Before the war, many Americans, including some political leaders, had determined to be more realistic about their country’s strategic ambitions in an increasingly competitive world. Sensibly, President Biden had sought to stabilize relations with Russia and reduce U.S. war-making in the greater Middle East while turning attention and resources toward managing a rising China. But Putin’s Russia has refused to be sidelined. By invading Ukraine, it has caused NATO’s eastern flank, with four countries bordering Russian territory, to demand reinforcements — and the United States has risen to the task. Biden has sent 14,000 American troops to Europe since the crisis began, bringing the total to 100,000.
Providing temporary reinforcements is the right decision today in the face of Russia’s bald aggression. But the United States should resist the inclination to revive its role as the military protector of Europe, especially since Europe is awakening to its responsibilities. Britain is sending troops to the Baltic states and Poland. France is pushing “strategic autonomy” for the European Union. And days after halting the Nord Stream 2 pipeline supplying natural gas from Russia, Germany reversed a long-standing ban on providing military assistance and sent weapons to Ukraine. Germany also vowed to spend more than 2 percent of its economy on defense, finally committing to meet NATO’s target. German Chancellor Olaf Scholz declared his country, and Europe, to have reached a “historic turning point.”
Both Americans and Europeans would benefit if Scholz’s words prove true. In the coming years, European states should move to take the lead in their collective defense, and the United States should do everything possible to encourage them. To stake the defense of Europe on the United States, over the next decade and beyond, would be to answer Putin’s rash gamble with a slow-moving gamble of our own.
It might seem as though the United States will remain able and willing to protect all of NATO’s 28 European countries far into the future. After all, America has orchestrated Europe’s defense for the past eight decades. Yet it did so under two markedly different conditions.
During World War II and the Cold War, the United States sought to stop totalitarian powers from conquering the region. An Axis or Soviet takeover of Europe would have closed off the entire continent to liberal, American-style interaction and influence, and put the Western Hemisphere on the defensive.
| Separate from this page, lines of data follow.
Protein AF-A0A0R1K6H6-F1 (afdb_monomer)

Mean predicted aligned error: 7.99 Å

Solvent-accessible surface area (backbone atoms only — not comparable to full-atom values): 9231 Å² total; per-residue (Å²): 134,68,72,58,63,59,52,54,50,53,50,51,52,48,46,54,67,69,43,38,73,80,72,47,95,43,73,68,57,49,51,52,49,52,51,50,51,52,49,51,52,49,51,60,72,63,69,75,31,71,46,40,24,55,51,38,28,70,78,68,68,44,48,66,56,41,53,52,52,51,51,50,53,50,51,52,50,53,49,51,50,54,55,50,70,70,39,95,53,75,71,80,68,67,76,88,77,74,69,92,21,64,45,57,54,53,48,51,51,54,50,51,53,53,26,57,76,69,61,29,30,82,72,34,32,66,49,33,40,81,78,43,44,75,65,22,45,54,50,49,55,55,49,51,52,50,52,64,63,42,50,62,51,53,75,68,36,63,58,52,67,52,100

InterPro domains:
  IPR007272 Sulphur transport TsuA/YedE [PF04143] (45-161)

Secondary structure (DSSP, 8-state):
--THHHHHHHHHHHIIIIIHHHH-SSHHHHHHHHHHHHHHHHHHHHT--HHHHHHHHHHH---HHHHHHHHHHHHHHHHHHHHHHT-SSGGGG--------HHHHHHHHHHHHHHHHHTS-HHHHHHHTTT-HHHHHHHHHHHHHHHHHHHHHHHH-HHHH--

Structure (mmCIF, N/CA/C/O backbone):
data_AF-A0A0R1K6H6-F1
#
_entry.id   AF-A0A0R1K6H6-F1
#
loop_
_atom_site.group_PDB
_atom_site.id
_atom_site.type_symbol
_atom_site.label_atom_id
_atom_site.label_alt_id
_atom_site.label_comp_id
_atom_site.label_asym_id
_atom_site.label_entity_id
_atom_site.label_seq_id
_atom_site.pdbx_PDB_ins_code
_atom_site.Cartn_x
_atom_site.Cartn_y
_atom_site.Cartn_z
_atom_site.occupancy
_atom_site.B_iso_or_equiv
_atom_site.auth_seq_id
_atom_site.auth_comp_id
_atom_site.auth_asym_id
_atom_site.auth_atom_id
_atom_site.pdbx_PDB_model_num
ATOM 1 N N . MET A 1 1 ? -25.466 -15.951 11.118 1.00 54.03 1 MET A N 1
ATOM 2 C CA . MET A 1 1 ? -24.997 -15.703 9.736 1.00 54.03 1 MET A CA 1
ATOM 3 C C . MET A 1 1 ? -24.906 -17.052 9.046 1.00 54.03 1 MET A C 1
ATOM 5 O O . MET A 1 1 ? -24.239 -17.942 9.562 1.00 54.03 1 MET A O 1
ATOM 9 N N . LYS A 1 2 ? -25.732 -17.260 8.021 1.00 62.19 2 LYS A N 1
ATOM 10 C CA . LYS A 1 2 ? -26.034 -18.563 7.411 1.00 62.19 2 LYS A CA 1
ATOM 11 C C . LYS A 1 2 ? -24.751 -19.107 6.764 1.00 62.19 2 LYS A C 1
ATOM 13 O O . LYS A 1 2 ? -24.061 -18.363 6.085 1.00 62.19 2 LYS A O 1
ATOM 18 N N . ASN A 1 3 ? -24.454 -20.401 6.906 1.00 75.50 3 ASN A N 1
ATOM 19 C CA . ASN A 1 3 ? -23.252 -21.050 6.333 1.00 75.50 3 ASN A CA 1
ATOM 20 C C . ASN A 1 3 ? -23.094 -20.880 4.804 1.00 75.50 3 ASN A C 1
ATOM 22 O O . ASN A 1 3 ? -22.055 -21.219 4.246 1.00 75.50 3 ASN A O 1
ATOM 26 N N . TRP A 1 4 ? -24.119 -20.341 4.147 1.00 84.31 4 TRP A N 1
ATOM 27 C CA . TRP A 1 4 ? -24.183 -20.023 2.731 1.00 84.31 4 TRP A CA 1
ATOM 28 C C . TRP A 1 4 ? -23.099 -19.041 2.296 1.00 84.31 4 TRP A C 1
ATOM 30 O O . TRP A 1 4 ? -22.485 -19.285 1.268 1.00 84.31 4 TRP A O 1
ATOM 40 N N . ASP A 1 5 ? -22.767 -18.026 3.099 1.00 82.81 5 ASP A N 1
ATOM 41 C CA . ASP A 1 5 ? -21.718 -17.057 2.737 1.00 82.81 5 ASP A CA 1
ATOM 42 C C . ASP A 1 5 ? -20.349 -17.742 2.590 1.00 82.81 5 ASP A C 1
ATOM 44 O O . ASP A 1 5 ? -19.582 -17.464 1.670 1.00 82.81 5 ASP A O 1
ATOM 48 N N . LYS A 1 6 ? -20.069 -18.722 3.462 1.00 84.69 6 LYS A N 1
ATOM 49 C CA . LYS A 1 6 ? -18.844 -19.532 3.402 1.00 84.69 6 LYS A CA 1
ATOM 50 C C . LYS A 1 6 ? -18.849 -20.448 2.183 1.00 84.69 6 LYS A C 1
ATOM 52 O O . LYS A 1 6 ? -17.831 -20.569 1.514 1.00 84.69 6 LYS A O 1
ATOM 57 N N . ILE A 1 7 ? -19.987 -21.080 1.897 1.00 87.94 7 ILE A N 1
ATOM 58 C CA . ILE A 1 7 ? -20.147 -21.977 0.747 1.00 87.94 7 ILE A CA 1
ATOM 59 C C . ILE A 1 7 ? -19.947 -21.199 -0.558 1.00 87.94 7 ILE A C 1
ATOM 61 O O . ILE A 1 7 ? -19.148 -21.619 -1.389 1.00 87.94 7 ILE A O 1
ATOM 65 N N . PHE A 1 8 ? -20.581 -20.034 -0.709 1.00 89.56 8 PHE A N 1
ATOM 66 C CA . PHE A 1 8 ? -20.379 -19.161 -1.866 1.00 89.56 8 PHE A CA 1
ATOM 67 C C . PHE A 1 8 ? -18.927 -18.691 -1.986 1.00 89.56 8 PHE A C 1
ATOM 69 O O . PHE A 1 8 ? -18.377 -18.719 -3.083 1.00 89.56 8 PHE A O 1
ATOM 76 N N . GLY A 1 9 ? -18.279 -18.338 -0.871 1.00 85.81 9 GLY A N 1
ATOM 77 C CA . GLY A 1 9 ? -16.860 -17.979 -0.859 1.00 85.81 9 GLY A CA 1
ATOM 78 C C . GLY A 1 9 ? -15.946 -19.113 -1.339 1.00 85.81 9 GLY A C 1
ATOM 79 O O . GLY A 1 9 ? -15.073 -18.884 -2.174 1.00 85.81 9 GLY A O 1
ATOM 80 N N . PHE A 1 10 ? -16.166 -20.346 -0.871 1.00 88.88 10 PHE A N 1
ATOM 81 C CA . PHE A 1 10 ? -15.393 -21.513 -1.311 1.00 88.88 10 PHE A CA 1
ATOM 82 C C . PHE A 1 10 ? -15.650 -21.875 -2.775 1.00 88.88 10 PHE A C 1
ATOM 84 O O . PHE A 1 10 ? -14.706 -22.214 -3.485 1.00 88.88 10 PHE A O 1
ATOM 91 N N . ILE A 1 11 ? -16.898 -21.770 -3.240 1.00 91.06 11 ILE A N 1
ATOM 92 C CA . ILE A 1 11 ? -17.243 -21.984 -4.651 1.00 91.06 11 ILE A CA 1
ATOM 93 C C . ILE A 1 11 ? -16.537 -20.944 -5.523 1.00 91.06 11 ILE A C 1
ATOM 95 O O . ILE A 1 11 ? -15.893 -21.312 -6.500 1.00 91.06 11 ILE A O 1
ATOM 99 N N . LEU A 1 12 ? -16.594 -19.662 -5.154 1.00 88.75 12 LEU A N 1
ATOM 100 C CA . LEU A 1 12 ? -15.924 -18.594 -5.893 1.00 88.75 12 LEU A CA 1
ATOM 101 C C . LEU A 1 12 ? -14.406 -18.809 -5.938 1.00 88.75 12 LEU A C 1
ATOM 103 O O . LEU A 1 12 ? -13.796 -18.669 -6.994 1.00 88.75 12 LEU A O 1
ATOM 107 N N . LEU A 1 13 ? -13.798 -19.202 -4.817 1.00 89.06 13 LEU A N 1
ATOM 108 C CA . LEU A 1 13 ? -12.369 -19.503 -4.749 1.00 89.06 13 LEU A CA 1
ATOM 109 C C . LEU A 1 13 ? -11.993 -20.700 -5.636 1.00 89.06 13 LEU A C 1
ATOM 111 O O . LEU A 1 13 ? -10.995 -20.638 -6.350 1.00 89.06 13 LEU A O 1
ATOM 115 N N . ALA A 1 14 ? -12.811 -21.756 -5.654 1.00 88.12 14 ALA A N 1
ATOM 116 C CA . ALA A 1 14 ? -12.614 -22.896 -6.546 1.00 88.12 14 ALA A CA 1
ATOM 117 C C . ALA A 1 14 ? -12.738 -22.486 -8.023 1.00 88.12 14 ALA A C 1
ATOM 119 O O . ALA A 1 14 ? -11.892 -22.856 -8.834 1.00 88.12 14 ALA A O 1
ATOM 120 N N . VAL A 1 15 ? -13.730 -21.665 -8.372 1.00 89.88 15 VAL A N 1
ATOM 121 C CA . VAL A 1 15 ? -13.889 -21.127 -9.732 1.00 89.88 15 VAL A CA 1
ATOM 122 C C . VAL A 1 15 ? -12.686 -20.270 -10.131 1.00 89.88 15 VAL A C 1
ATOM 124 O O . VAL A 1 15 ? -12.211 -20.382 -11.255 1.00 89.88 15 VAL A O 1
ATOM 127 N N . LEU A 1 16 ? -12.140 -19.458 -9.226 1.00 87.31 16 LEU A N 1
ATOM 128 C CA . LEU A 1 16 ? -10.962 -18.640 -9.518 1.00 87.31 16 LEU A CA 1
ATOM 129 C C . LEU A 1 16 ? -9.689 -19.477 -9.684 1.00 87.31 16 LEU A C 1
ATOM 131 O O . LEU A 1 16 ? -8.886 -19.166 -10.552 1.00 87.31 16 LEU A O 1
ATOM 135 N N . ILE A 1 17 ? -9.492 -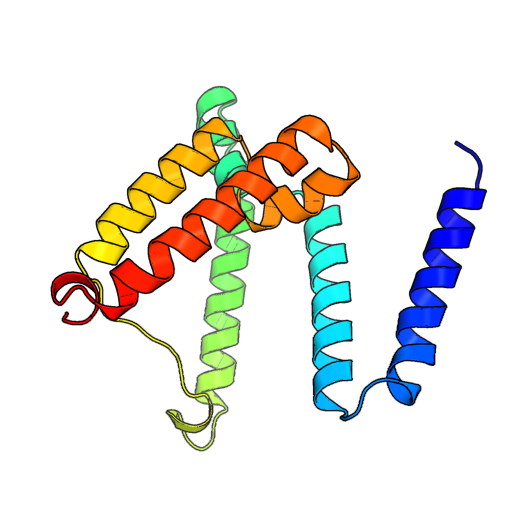20.540 -8.904 1.00 88.25 17 ILE A N 1
ATOM 136 C CA . ILE A 1 17 ? -8.288 -21.380 -9.011 1.00 88.25 17 ILE A CA 1
ATOM 137 C C . ILE A 1 17 ? -8.371 -22.313 -10.222 1.00 88.25 17 ILE A C 1
ATOM 139 O O . ILE A 1 17 ? -7.425 -22.404 -10.997 1.00 88.25 17 ILE A O 1
ATOM 143 N N . PHE A 1 18 ? -9.501 -22.995 -10.408 1.00 87.25 18 PHE A N 1
ATOM 144 C CA . PHE A 1 18 ? -9.651 -23.995 -11.465 1.00 87.25 18 PHE A CA 1
ATOM 145 C C . PHE A 1 18 ? -10.144 -23.405 -12.785 1.00 87.25 18 PHE A C 1
ATOM 147 O O . PHE A 1 18 ? -9.823 -23.945 -13.834 1.00 87.25 18 PHE A O 1
ATOM 154 N N . GLY A 1 19 ? -10.895 -22.303 -12.764 1.00 82.69 19 GLY A N 1
ATOM 155 C CA . GLY A 1 19 ? -11.420 -21.643 -13.962 1.00 82.69 19 GLY A CA 1
ATOM 156 C C . GLY A 1 19 ? -10.450 -20.642 -14.593 1.00 82.69 19 GLY A C 1
ATOM 157 O O . GLY A 1 19 ? -10.429 -20.505 -15.815 1.00 82.69 19 GLY A O 1
ATOM 158 N N . ALA A 1 20 ? -9.602 -19.976 -13.799 1.00 83.12 20 ALA A N 1
ATOM 159 C CA . ALA A 1 20 ? -8.647 -18.999 -14.328 1.00 83.12 20 ALA A CA 1
ATOM 160 C C . ALA A 1 20 ? -7.670 -19.563 -15.381 1.00 83.12 20 ALA A C 1
ATOM 162 O O . ALA A 1 20 ? -7.450 -18.870 -16.372 1.00 83.12 20 ALA A O 1
ATOM 163 N N . PRO A 1 21 ? -7.127 -20.792 -15.268 1.00 81.81 21 PRO A N 1
ATOM 164 C CA . PRO A 1 21 ? -6.240 -21.354 -16.290 1.00 81.81 21 PRO A CA 1
ATOM 165 C C . PRO A 1 21 ? -6.871 -21.456 -17.686 1.00 81.81 21 PRO A C 1
ATOM 167 O O . PRO A 1 21 ? -6.150 -21.423 -18.676 1.00 81.81 21 PRO A O 1
ATOM 170 N N . PHE A 1 22 ? -8.202 -21.571 -17.774 1.00 81.69 22 PHE A N 1
ATOM 171 C CA . PHE A 1 22 ? -8.921 -21.709 -19.045 1.00 81.69 22 PHE A CA 1
ATOM 172 C C . PHE A 1 22 ? -9.284 -20.368 -19.691 1.00 81.69 22 PHE A C 1
ATOM 174 O O . PHE A 1 22 ? -9.509 -20.308 -20.896 1.00 81.69 22 PHE A O 1
ATOM 181 N N . VAL A 1 23 ? -9.362 -19.298 -18.896 1.00 85.62 23 VAL A N 1
ATOM 182 C CA . VAL A 1 23 ? -9.764 -17.957 -19.355 1.00 85.62 23 VAL A CA 1
ATOM 183 C C . VAL A 1 23 ? -8.551 -17.049 -19.555 1.00 85.62 23 VAL A C 1
ATOM 185 O O . VAL A 1 23 ? -8.575 -16.154 -20.399 1.00 85.62 23 VAL A O 1
ATOM 188 N N . LEU A 1 24 ? -7.486 -17.244 -18.771 1.00 84.62 24 LEU A N 1
ATOM 189 C CA . LEU A 1 24 ? -6.329 -16.360 -18.798 1.00 84.62 24 LEU A CA 1
ATOM 190 C C . LEU A 1 24 ? -5.397 -16.704 -19.972 1.00 84.62 24 LEU A C 1
ATOM 192 O O . LEU A 1 24 ? -5.004 -17.855 -20.136 1.00 84.62 24 LEU A O 1
ATOM 196 N N . PRO A 1 25 ? -4.958 -15.696 -20.747 1.00 78.88 25 PRO A N 1
ATOM 197 C CA . PRO A 1 25 ? -4.212 -15.917 -21.986 1.00 78.88 25 PRO A CA 1
ATOM 198 C C . PRO A 1 25 ? -2.780 -16.424 -21.770 1.00 78.88 25 PRO A C 1
ATOM 200 O O . PRO A 1 25 ? -2.175 -16.953 -22.696 1.00 78.88 25 PRO A O 1
ATOM 203 N N . THR A 1 26 ? -2.198 -16.244 -20.579 1.00 86.12 26 THR A N 1
ATOM 204 C CA . THR A 1 26 ? -0.834 -16.711 -20.284 1.00 86.12 26 THR A CA 1
ATOM 205 C C . THR A 1 26 ? -0.672 -17.173 -18.838 1.00 86.12 26 THR A C 1
ATOM 207 O O . THR A 1 26 ? -1.270 -16.615 -17.913 1.00 86.12 26 THR A O 1
ATOM 210 N N . ASN A 1 27 ? 0.250 -18.120 -18.632 1.00 85.12 27 ASN A N 1
ATOM 211 C CA . ASN A 1 27 ? 0.620 -18.654 -17.314 1.00 85.12 27 ASN A CA 1
ATOM 212 C C . ASN A 1 27 ? 1.057 -17.557 -16.326 1.00 85.12 27 ASN A C 1
ATOM 214 O O . ASN A 1 27 ? 0.800 -17.657 -15.128 1.00 85.12 27 ASN A O 1
ATOM 218 N N . MET A 1 28 ? 1.659 -16.469 -16.821 1.00 84.75 28 MET A N 1
ATOM 219 C CA . MET A 1 28 ? 2.078 -15.337 -15.989 1.00 84.75 28 MET A CA 1
ATOM 220 C C . MET A 1 28 ? 0.892 -14.625 -15.322 1.00 84.75 28 MET A C 1
ATOM 222 O O . MET A 1 28 ? 0.986 -14.201 -14.171 1.00 84.75 28 MET A O 1
ATOM 226 N N . HIS A 1 29 ? -0.245 -14.503 -16.013 1.00 85.69 29 HIS A N 1
ATOM 227 C CA . HIS A 1 29 ? -1.432 -13.866 -15.437 1.00 85.69 29 HIS A CA 1
ATOM 228 C C . HIS A 1 29 ? -2.037 -14.745 -14.338 1.00 85.69 29 HIS A C 1
ATOM 230 O O . HIS A 1 29 ? -2.508 -14.225 -13.328 1.00 85.69 29 HIS A O 1
ATOM 236 N N . TYR A 1 30 ? -1.971 -16.069 -14.504 1.00 88.06 30 TYR A N 1
ATOM 237 C CA . TYR A 1 30 ? -2.444 -17.016 -13.499 1.00 88.06 30 TYR A CA 1
ATOM 238 C C . TYR A 1 30 ? -1.599 -16.943 -12.220 1.00 88.06 30 TYR A C 1
ATOM 240 O O . TYR A 1 30 ? -2.144 -16.844 -11.123 1.00 88.06 30 TYR A O 1
ATOM 248 N N . VAL A 1 31 ? -0.270 -16.865 -12.353 1.00 88.44 31 VAL A N 1
ATOM 249 C CA . VAL A 1 31 ? 0.633 -16.651 -11.208 1.00 88.44 31 VAL A CA 1
ATOM 250 C C . VAL A 1 31 ? 0.332 -15.325 -10.497 1.00 88.44 31 VAL A C 1
ATOM 252 O O . VAL A 1 31 ? 0.246 -15.301 -9.270 1.00 88.44 31 VAL A O 1
ATOM 255 N N . ARG A 1 32 ? 0.095 -14.231 -11.235 1.00 90.31 32 ARG A N 1
ATOM 256 C CA . ARG A 1 32 ? -0.295 -12.933 -10.645 1.00 90.31 32 ARG A CA 1
ATOM 257 C C . ARG A 1 32 ? -1.613 -13.015 -9.872 1.00 90.31 32 ARG A C 1
ATOM 259 O O . ARG A 1 32 ? -1.711 -12.431 -8.795 1.00 90.31 32 ARG A O 1
ATOM 266 N N . LEU A 1 33 ? -2.597 -13.755 -10.384 1.00 89.94 33 LEU A N 1
ATOM 267 C CA . LEU A 1 33 ? -3.870 -13.989 -9.699 1.00 89.94 33 LEU A CA 1
ATOM 268 C C . LEU A 1 33 ? -3.668 -14.770 -8.396 1.00 89.94 33 LEU A C 1
ATOM 270 O O . LEU A 1 33 ? -4.191 -14.362 -7.361 1.00 89.94 33 LEU A O 1
ATOM 274 N N . LEU A 1 34 ? -2.869 -15.841 -8.416 1.00 90.81 34 LEU A N 1
ATOM 275 C CA . LEU A 1 34 ? -2.561 -16.619 -7.213 1.00 90.81 34 LEU A CA 1
ATOM 276 C C . LEU A 1 34 ? -1.848 -15.775 -6.151 1.00 90.81 34 LEU A C 1
ATOM 278 O O . LEU A 1 34 ? -2.225 -15.823 -4.980 1.00 90.81 34 LEU A O 1
ATOM 282 N N . ILE A 1 35 ? -0.864 -14.966 -6.554 1.00 90.56 35 ILE A N 1
ATOM 283 C CA . ILE A 1 35 ? -0.164 -14.046 -5.648 1.00 90.56 35 ILE A CA 1
ATOM 284 C C . ILE A 1 35 ? -1.141 -13.014 -5.076 1.00 90.56 35 ILE A C 1
ATOM 286 O O . ILE A 1 35 ? -1.136 -12.783 -3.870 1.00 90.56 35 ILE A O 1
ATOM 290 N N . GLY A 1 36 ? -2.012 -12.432 -5.905 1.00 89.31 36 GLY A N 1
ATOM 291 C CA . GLY A 1 36 ? -3.025 -11.473 -5.462 1.00 89.31 36 GLY A CA 1
ATOM 292 C C . GLY A 1 36 ? -4.006 -12.066 -4.448 1.00 89.31 36 GLY A C 1
ATOM 293 O O . GLY A 1 36 ? -4.267 -11.448 -3.417 1.00 89.31 36 GLY A O 1
ATOM 294 N N . LEU A 1 37 ? -4.495 -13.288 -4.689 1.00 89.75 37 LEU A N 1
ATOM 295 C CA . LEU A 1 37 ? -5.365 -14.010 -3.755 1.00 89.75 37 LEU A CA 1
ATOM 296 C C . LEU A 1 37 ? -4.650 -14.321 -2.436 1.00 89.75 37 LEU A C 1
ATOM 298 O O . LEU A 1 37 ? -5.206 -14.077 -1.363 1.00 89.75 37 LEU A O 1
ATOM 302 N N . ALA A 1 38 ? -3.411 -14.813 -2.504 1.00 90.00 38 ALA A N 1
ATOM 303 C CA . ALA A 1 38 ? -2.606 -15.098 -1.321 1.00 90.00 38 ALA A CA 1
ATOM 304 C C . ALA A 1 38 ? -2.342 -13.824 -0.505 1.00 90.00 38 ALA A C 1
ATOM 306 O O . ALA A 1 38 ? -2.570 -13.809 0.705 1.00 90.00 38 ALA A O 1
ATOM 307 N N . MET A 1 39 ? -1.934 -12.732 -1.159 1.00 86.81 39 MET A N 1
ATOM 308 C CA . MET A 1 39 ? -1.716 -11.440 -0.508 1.00 86.81 39 MET A CA 1
ATOM 309 C C . MET A 1 39 ? -2.998 -10.890 0.114 1.00 86.81 39 MET A C 1
ATOM 311 O O . MET A 1 39 ? -2.968 -10.461 1.265 1.00 86.81 39 MET A O 1
ATOM 315 N N . GLY A 1 40 ? -4.124 -10.931 -0.601 1.00 85.81 40 GLY A N 1
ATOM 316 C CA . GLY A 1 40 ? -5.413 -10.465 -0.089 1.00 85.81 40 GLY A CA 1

After the Cold War, however, as the Soviet threat collapsed, the United States recommitted to Europe not because the stakes were high but arguably because they were low. Threats were so negligible that it seemed U.S. leadership could keep things that way through modest exertion — and spread democracy to boot. Expanding NATO eastward, American officials convinced themselves that what had been a military alliance was more comparable to a political club, one that need not become an adversary of Russia.
Russia’s assault on Ukraine ends that chapter and begins a new one. The prospect of further Russian aggression in Eastern Europe cannot be dismissed as negligible, as it was in the 1990s or 2000s. At the same time, Russia poses far less a threat to overrun Europe and threaten American security or prosperity than the Soviet Union did. After all, the Russian economy is roughly one-fifth the size of that of the European Union, and that was before the severe sanctions of the past week. Although Russia has built a formidable military, one that enables it to launch wars like that in Ukraine, NATO’s European members collectively outspend Russia on defense. During the Cold War, by contrast, the Soviet-led Warsaw Pact boasted land forces superior in number to those of NATO (including the U.S. share), and the gap between its economic output and that of Western Europe was several times smaller than Russia’s shortfall today. In the security environment now emerging, with Russia menacing Eastern Europe, the United States is set to face major costs and the ultimate risk: great-power war between nuclear peers. Yet the threat Russia poses remains one that Europeans could handle themselves, with America acting as a supporter rather than the leader.
The United States remains a superpower. Why shouldn’t it be the main counterweight in Europe to Moscow? There are two reasons both the United States and Europe would be better off if it declined this role. One lies in Beijing, and the other in Washington.
The United States has already identified China as its primary rival, embarking on “strategic competition” with the world’s number-two power. Taking on China and Russia at once would be unwise and likely impossible. True, the Pentagon has previously planned to fight two wars at once, but those wars were envisioned as “regional” conflicts against small states like Iran, Iraq or North Korea. In practice, the United States had difficulty prosecuting wars in Iraq and Afghanistan simultaneously. China and Russia represent challenges of a far greater magnitude, which explains why the Pentagon abandoned its two-war standard in 2018, even as its budget has grown. If the United States doubles down on European security while leading the charge in Asia, it may either fall short in both places or default on its commitments in Europe just when they come due.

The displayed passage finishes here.